BRIEF:
Search the records for the line with "ATOM 216 C CA". Output that line and each line after it, exactly, and stop at the end; omit pictures.

[Dataset excerpts]
◇ ◇ ◇ ◇

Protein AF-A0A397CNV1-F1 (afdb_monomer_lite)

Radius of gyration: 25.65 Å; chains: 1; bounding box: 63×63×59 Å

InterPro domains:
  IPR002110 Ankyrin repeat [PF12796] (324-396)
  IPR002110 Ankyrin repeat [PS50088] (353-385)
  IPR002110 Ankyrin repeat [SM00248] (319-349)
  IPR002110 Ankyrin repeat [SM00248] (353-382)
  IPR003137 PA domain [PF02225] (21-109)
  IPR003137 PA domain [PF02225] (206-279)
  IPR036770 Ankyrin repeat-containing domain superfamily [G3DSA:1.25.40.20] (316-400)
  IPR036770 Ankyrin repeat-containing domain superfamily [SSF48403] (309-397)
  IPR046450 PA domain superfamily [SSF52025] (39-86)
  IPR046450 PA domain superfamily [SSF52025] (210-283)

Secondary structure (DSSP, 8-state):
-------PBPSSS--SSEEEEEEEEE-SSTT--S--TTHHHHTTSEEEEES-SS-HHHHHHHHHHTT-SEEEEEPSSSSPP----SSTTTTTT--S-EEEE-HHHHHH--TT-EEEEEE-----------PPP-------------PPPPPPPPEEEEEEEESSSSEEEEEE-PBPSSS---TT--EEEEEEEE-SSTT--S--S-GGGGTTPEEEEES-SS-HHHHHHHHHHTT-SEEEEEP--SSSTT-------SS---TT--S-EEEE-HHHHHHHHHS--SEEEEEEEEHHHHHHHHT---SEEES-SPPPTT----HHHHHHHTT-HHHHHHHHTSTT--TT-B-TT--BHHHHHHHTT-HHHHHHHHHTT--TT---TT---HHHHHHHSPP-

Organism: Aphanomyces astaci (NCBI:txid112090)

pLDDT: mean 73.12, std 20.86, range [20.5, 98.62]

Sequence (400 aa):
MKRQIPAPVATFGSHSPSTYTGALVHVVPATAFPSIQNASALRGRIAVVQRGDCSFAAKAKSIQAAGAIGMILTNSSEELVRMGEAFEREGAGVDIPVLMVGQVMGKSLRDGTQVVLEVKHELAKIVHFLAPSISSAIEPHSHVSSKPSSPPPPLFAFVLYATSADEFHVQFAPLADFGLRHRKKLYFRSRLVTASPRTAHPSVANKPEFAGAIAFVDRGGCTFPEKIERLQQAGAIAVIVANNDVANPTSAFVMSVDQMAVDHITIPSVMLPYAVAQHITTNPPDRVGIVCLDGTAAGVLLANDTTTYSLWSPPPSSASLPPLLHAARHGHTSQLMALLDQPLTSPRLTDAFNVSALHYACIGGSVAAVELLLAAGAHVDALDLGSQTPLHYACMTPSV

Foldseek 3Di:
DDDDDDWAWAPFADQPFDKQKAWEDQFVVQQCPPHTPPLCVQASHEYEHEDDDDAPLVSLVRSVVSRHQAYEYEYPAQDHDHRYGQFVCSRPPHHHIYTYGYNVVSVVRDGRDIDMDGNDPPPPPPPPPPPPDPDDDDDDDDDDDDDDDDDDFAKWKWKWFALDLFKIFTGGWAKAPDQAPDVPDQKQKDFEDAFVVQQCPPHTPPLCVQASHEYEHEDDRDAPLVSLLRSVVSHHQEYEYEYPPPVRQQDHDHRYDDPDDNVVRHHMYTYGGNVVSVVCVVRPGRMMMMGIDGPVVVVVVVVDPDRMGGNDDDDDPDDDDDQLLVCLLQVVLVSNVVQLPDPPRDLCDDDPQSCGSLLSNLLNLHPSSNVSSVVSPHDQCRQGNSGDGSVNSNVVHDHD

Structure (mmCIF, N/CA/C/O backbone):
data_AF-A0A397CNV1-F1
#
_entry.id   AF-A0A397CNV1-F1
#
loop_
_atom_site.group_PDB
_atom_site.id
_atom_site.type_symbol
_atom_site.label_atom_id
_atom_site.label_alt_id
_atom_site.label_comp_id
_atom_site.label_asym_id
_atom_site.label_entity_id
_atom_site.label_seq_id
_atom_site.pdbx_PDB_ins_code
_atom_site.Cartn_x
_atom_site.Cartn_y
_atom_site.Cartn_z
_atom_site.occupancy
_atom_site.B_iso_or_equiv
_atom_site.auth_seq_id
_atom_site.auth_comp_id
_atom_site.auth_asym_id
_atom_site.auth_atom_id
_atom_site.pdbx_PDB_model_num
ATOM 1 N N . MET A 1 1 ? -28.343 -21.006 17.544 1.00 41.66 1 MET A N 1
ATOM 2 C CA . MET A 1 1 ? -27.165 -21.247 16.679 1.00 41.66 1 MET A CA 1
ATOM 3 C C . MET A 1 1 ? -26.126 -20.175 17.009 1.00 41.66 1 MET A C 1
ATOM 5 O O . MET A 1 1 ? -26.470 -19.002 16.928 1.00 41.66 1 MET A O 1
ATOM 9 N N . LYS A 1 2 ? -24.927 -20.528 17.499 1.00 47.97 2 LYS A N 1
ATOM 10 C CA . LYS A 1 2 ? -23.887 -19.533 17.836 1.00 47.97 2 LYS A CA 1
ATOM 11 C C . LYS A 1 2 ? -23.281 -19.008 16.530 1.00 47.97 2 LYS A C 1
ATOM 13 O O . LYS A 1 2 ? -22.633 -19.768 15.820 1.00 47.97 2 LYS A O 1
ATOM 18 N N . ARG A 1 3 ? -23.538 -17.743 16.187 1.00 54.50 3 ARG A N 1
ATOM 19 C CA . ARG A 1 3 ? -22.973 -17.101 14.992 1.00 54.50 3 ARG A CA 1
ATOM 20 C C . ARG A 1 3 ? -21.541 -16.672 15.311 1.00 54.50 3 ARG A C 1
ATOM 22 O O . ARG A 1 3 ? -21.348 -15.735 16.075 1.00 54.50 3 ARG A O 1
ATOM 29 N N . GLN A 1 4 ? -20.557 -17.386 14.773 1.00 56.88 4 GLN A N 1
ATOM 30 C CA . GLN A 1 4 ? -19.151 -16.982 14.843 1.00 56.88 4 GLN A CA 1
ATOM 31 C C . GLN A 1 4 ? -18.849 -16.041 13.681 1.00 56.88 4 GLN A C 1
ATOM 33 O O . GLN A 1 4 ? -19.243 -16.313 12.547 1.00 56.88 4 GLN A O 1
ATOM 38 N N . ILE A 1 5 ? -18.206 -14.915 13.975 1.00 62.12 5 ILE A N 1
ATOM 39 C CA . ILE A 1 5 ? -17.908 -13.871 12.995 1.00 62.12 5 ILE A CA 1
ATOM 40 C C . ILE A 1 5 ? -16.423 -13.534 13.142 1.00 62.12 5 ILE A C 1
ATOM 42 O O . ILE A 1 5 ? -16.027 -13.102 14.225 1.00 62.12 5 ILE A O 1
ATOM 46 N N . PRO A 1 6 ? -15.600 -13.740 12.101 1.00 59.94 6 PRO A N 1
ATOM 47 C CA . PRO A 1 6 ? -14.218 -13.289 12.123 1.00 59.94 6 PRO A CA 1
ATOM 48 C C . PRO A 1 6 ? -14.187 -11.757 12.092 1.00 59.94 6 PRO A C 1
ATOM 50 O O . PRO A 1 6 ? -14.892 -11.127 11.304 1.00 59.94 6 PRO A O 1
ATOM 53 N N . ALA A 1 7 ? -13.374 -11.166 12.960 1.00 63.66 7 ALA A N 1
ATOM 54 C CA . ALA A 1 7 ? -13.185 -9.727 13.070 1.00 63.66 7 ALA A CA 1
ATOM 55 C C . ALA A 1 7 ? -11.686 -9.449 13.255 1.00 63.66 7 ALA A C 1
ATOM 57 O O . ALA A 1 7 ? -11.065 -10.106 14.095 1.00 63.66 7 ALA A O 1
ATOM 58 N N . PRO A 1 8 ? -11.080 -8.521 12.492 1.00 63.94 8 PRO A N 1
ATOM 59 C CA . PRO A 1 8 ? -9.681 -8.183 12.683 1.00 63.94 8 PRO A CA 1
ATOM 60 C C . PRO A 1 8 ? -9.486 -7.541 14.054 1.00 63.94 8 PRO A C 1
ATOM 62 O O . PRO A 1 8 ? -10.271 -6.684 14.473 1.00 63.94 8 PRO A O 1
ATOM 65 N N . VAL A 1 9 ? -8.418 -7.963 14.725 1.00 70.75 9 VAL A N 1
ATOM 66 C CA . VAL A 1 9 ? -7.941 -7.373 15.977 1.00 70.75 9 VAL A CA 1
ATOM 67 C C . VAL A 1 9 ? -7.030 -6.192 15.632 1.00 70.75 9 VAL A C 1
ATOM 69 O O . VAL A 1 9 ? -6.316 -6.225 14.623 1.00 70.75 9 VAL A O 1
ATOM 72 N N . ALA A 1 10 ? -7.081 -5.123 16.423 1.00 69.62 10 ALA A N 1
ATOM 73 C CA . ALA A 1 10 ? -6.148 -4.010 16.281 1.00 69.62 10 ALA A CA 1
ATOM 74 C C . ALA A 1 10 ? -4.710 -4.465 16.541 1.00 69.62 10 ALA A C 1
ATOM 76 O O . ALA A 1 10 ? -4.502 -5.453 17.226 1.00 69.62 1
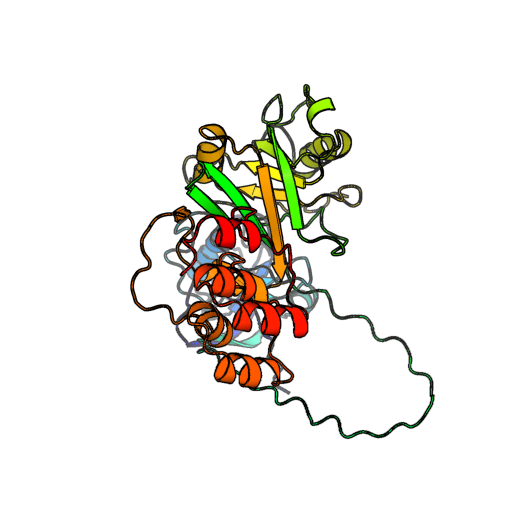0 ALA A O 1
ATOM 77 N N . THR A 1 11 ? -3.709 -3.746 16.031 1.00 67.38 11 THR A N 1
ATOM 78 C CA . THR A 1 11 ? -2.286 -4.038 16.303 1.00 67.38 11 THR A CA 1
ATOM 79 C C . THR A 1 11 ? -1.854 -3.656 17.725 1.00 67.38 11 THR A C 1
ATOM 81 O O . THR A 1 11 ? -0.731 -3.945 18.121 1.00 67.38 11 THR A O 1
ATOM 84 N N . PHE A 1 12 ? -2.744 -3.043 18.503 1.00 69.69 12 PHE A N 1
ATOM 85 C CA . PHE A 1 12 ? -2.595 -2.686 19.915 1.00 69.69 12 PHE A CA 1
ATOM 86 C C . PHE A 1 12 ? -3.724 -3.327 20.741 1.00 69.69 12 PHE A C 1
ATOM 88 O O . PHE A 1 12 ? -4.720 -3.780 20.176 1.00 69.69 12 PHE A O 1
ATOM 95 N N . GLY A 1 13 ? -3.608 -3.333 22.070 1.00 78.75 13 GLY A N 1
ATOM 96 C CA . GLY A 1 13 ? -4.543 -4.059 22.935 1.00 78.75 13 GLY A CA 1
ATOM 97 C C . GLY A 1 13 ? -4.050
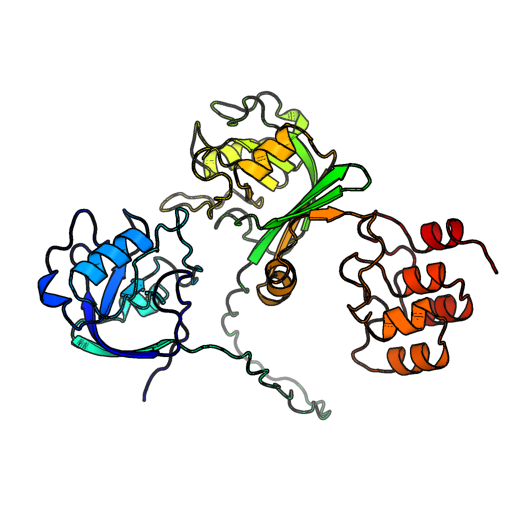 -5.457 23.308 1.00 78.75 13 GLY A C 1
ATOM 98 O O . GLY A 1 13 ? -2.904 -5.823 23.047 1.00 78.75 13 GLY A O 1
ATOM 99 N N . SER A 1 14 ? -4.930 -6.256 23.916 1.00 75.06 14 SER A N 1
ATOM 100 C CA . SER A 1 14 ? -4.615 -7.656 24.230 1.00 75.06 14 SER A CA 1
ATOM 101 C C . SER A 1 14 ? -4.566 -8.518 22.970 1.00 75.06 14 SER A C 1
ATOM 103 O O . SER A 1 14 ? -5.567 -8.676 22.267 1.00 75.06 14 SER A O 1
ATOM 105 N N . HIS A 1 15 ? -3.398 -9.120 22.744 1.00 64.44 15 HIS A N 1
ATOM 106 C CA . HIS A 1 15 ? -3.119 -10.085 21.672 1.00 64.44 15 HIS A CA 1
ATOM 107 C C . HIS A 1 15 ? -2.975 -11.522 22.173 1.00 64.44 15 HIS A C 1
ATOM 109 O O . HIS A 1 15 ? -2.953 -12.468 21.385 1.00 64.44 15 HIS A O 1
ATOM 115 N N . SER A 1 16 ? -2.858 -11.699 23.489 1.00 65.62 16 SER A N 1
ATOM 116 C CA . SER A 1 16 ? -2.710 -13.016 24.098 1.00 65.62 16 SER A CA 1
ATOM 117 C C . SER A 1 16 ? -3.989 -13.828 23.897 1.00 65.62 16 SER A C 1
ATOM 119 O O . SER A 1 16 ? -5.080 -13.286 24.101 1.00 65.62 16 SER A O 1
ATOM 121 N N . PRO A 1 17 ? -3.897 -15.127 23.553 1.00 68.50 17 PRO A N 1
ATOM 122 C CA . PRO A 1 17 ? -5.065 -15.985 23.425 1.00 68.50 17 PRO A CA 1
ATOM 123 C C . PRO A 1 17 ? -5.928 -15.932 24.677 1.00 68.50 17 PRO A C 1
ATOM 125 O O . PRO A 1 17 ? -5.485 -16.279 25.771 1.00 68.50 17 PRO A O 1
ATOM 128 N N . SER A 1 18 ? -7.149 -15.440 24.529 1.00 80.19 18 SER A N 1
ATOM 129 C CA . SER A 1 18 ? -8.009 -15.132 25.663 1.00 80.19 18 SER A CA 1
ATOM 130 C C . SER A 1 18 ? -9.465 -15.047 25.229 1.00 80.19 18 SER A C 1
ATOM 132 O O . SER A 1 18 ? -9.793 -14.809 24.066 1.00 80.19 18 SER A O 1
ATOM 134 N N . THR A 1 19 ? -10.361 -15.316 26.174 1.00 84.69 19 THR A N 1
ATOM 135 C CA . THR A 1 19 ? -11.806 -15.284 25.952 1.00 84.69 19 THR A CA 1
ATOM 136 C C . THR A 1 19 ? -12.431 -14.274 26.899 1.00 84.69 19 THR A C 1
ATOM 138 O O . THR A 1 19 ? -12.307 -14.400 28.115 1.00 84.69 19 THR A O 1
ATOM 141 N N . TYR A 1 20 ? -13.144 -13.301 26.343 1.00 85.69 20 TYR A N 1
ATOM 142 C CA . TYR A 1 20 ? -13.857 -12.270 27.085 1.00 85.69 20 TYR A CA 1
ATOM 143 C C . TYR A 1 20 ? -15.350 -12.450 26.844 1.00 85.69 20 TYR A C 1
ATOM 145 O O . TYR A 1 20 ? -15.817 -12.378 25.710 1.00 85.69 20 TYR A O 1
ATOM 153 N N . THR A 1 21 ? -16.110 -12.707 27.904 1.00 88.94 21 THR A N 1
ATOM 154 C CA . THR A 1 21 ? -17.569 -12.853 27.820 1.00 88.94 21 THR A CA 1
ATOM 155 C C . THR A 1 21 ? -18.224 -11.672 28.508 1.00 88.94 21 THR A C 1
ATOM 157 O O . THR A 1 21 ? -17.912 -11.378 29.660 1.00 88.94 21 THR A O 1
ATOM 160 N N . GLY A 1 22 ? -19.140 -11.002 27.816 1.00 89.06 22 GLY A N 1
ATOM 161 C CA . GLY A 1 22 ? -19.845 -9.858 28.373 1.00 89.06 22 GLY A CA 1
ATOM 162 C C . GLY A 1 22 ? -21.024 -9.425 27.516 1.00 89.06 22 GLY A C 1
ATOM 163 O O . GLY A 1 22 ? -21.127 -9.766 26.337 1.00 89.06 22 GLY A O 1
ATOM 164 N N . ALA A 1 23 ? -21.918 -8.644 28.118 1.00 91.69 23 ALA A N 1
ATOM 165 C CA . ALA A 1 23 ? -22.993 -8.008 27.371 1.00 91.69 23 ALA A CA 1
ATOM 166 C C . ALA A 1 23 ? -22.483 -6.756 26.646 1.00 91.69 23 ALA A C 1
ATOM 168 O O . ALA A 1 23 ? -21.647 -6.025 27.183 1.00 91.69 23 ALA A O 1
ATOM 169 N N . LEU A 1 24 ? -23.032 -6.502 25.460 1.00 93.62 24 LEU A N 1
ATOM 170 C CA . LEU A 1 24 ? -22.764 -5.296 24.683 1.00 93.62 24 LEU A CA 1
ATOM 171 C C . LEU A 1 24 ? -23.384 -4.058 25.333 1.00 93.62 24 LEU A C 1
ATOM 173 O O . LEU A 1 24 ? -24.504 -4.122 25.848 1.00 93.62 24 LEU A O 1
ATOM 177 N N . VAL A 1 25 ? -22.664 -2.941 25.261 1.00 97.06 25 VAL A N 1
ATOM 178 C CA . VAL A 1 25 ? -23.148 -1.604 25.624 1.00 97.06 25 VAL A CA 1
ATOM 179 C C . VAL A 1 25 ? -22.631 -0.597 24.598 1.00 97.06 25 VAL A C 1
ATOM 181 O O . VAL A 1 25 ? -21.422 -0.480 24.396 1.00 97.06 25 VAL A O 1
ATOM 184 N N . HIS A 1 26 ? -23.530 0.139 23.949 1.00 97.75 26 HIS A N 1
ATOM 185 C CA . HIS A 1 26 ? -23.175 1.229 23.049 1.00 97.75 26 HIS A CA 1
ATOM 186 C C . HIS A 1 26 ? -22.652 2.419 23.848 1.00 97.75 26 HIS A C 1
ATOM 188 O O . HIS A 1 26 ? -23.237 2.839 24.848 1.00 97.75 26 HIS A O 1
ATOM 194 N N . VAL A 1 27 ? -21.527 2.968 23.402 1.00 95.69 27 VAL A N 1
ATOM 195 C CA . VAL A 1 27 ? -20.914 4.140 24.026 1.00 95.69 27 VAL A CA 1
ATOM 196 C C . VAL A 1 27 ? -21.726 5.392 23.684 1.00 95.69 27 VAL A C 1
ATOM 198 O O . VAL A 1 27 ? -22.213 5.538 22.563 1.00 95.69 27 VAL A O 1
ATOM 201 N N . VAL A 1 28 ? -21.872 6.302 24.647 1.00 92.62 28 VAL A N 1
ATOM 202 C CA . VAL A 1 28 ? -22.511 7.610 24.460 1.00 92.62 28 VAL A CA 1
ATOM 203 C C . VAL A 1 28 ? -21.486 8.705 24.765 1.00 92.62 28 VAL A C 1
ATOM 205 O O . VAL A 1 28 ? -20.974 8.730 25.884 1.00 92.62 28 VAL A O 1
ATOM 208 N N . PRO A 1 29 ? -21.180 9.619 23.827 1.00 89.81 29 PRO A N 1
ATOM 209 C CA . PRO A 1 29 ? -21.617 9.622 22.428 1.00 89.81 29 PRO A CA 1
ATOM 210 C C . PRO A 1 29 ? -21.015 8.444 21.647 1.00 89.81 29 PRO A C 1
ATOM 212 O O . PRO A 1 29 ? -20.015 7.863 22.066 1.00 89.81 29 PRO A O 1
ATOM 215 N N . ALA A 1 30 ? -21.608 8.104 20.497 1.00 89.88 30 ALA A N 1
ATOM 216 C CA . ALA A 1 30 ? -21.247 6.905 19.731 1.00 89.88 30 ALA A CA 1
ATOM 217 C C . ALA A 1 30 ? -19.767 6.856 19.321 1.00 
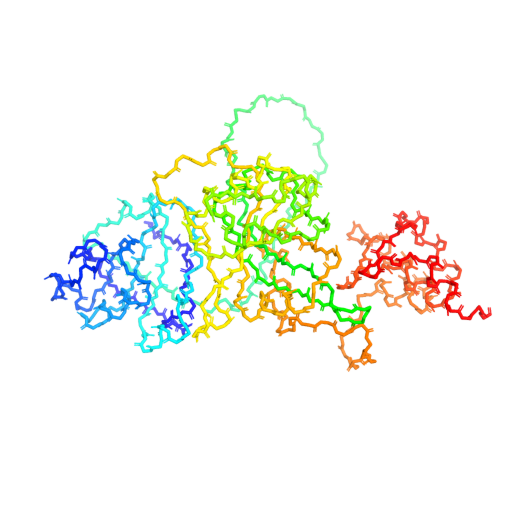89.88 30 ALA A C 1
ATOM 219 O O . ALA A 1 30 ? -19.225 5.771 19.138 1.00 89.88 30 ALA A O 1
ATOM 220 N N . THR A 1 31 ? -19.097 8.005 19.215 1.00 85.06 31 THR A N 1
ATOM 221 C CA . THR A 1 31 ? -17.672 8.115 18.880 1.00 85.06 31 THR A CA 1
ATOM 222 C C . THR A 1 31 ? -16.747 8.084 20.104 1.00 85.06 31 THR A C 1
ATOM 224 O O . THR A 1 31 ? -15.532 8.130 19.928 1.00 85.06 31 THR A O 1
ATOM 227 N N . ALA A 1 32 ? -17.275 7.986 21.330 1.00 83.19 32 ALA A N 1
ATOM 228 C CA . ALA A 1 32 ? -16.538 8.076 22.598 1.00 83.19 32 ALA A CA 1
ATOM 229 C C . ALA A 1 32 ? -15.782 9.407 22.828 1.00 83.19 32 ALA A C 1
ATOM 231 O O . ALA A 1 32 ? -14.899 9.473 23.681 1.00 83.19 32 ALA A O 1
ATOM 232 N N . PHE A 1 33 ? -16.125 10.466 22.087 1.00 75.94 33 PHE A N 1
ATOM 233 C CA . PHE A 1 33 ? -15.474 11.779 22.133 1.00 75.94 33 PHE A CA 1
ATOM 234 C C . PHE A 1 33 ? -16.510 12.912 22.274 1.00 75.94 33 PHE A C 1
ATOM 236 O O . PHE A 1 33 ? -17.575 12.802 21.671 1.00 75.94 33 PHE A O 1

◇ ◇ ◇ ◇

FINISHED TASK:
ATOM 216 C CA . ALA A 1 30 ? -21.247 6.905 19.731 1.00 89.88 30 ALA A CA 1
ATOM 217 C C . ALA A 1 30 ? -19.767 6.856 19.321 1.00 
89.88 30 ALA A C 1
ATOM 219 O O . ALA A 1 30 ? -19.225 5.771 19.138 1.00 89.88 30 ALA A O 1
ATOM 220 N N . THR A 1 31 ? -19.097 8.005 19.215 1.00 85.06 31 THR A N 1
ATOM 221 C CA . THR A 1 31 ? -17.672 8.115 18.880 1.00 85.06 31 THR A CA 1
ATOM 222 C C . THR A 1 31 ? -16.747 8.084 20.104 1.00 85.06 31 THR A C 1
ATOM 224 O O . THR A 1 31 ? -15.532 8.130 19.928 1.00 85.06 31 THR A O 1
ATOM 227 N N . ALA A 1 32 ? -17.275 7.986 21.330 1.00 83.19 32 ALA A N 1
ATOM 228 C CA . ALA A 1 32 ? -16.538 8.076 22.598 1.00 83.19 32 ALA A CA 1
ATOM 229 C C . ALA A 1 32 ? -15.782 9.407 22.828 1.00 83.19 32 ALA A C 1
ATOM 231 O O . ALA A 1 32 ? -14.899 9.473 23.681 1.00 83.19 32 ALA A O 1
ATOM 232 N N . PHE A 1 33 ? -16.125 10.466 22.087 1.00 75.94 33 PHE A N 1
ATOM 233 C CA . PHE A 1 33 ? -15.474 11.779 22.133 1.00 75.94 33 PHE A CA 1
ATOM 234 C C . PHE A 1 33 ? -16.510 12.912 22.274 1.00 75.94 33 PHE A C 1
ATOM 236 O O . PHE A 1 33 ? -17.575 12.802 21.671 1.00 75.94 33 PHE A O 1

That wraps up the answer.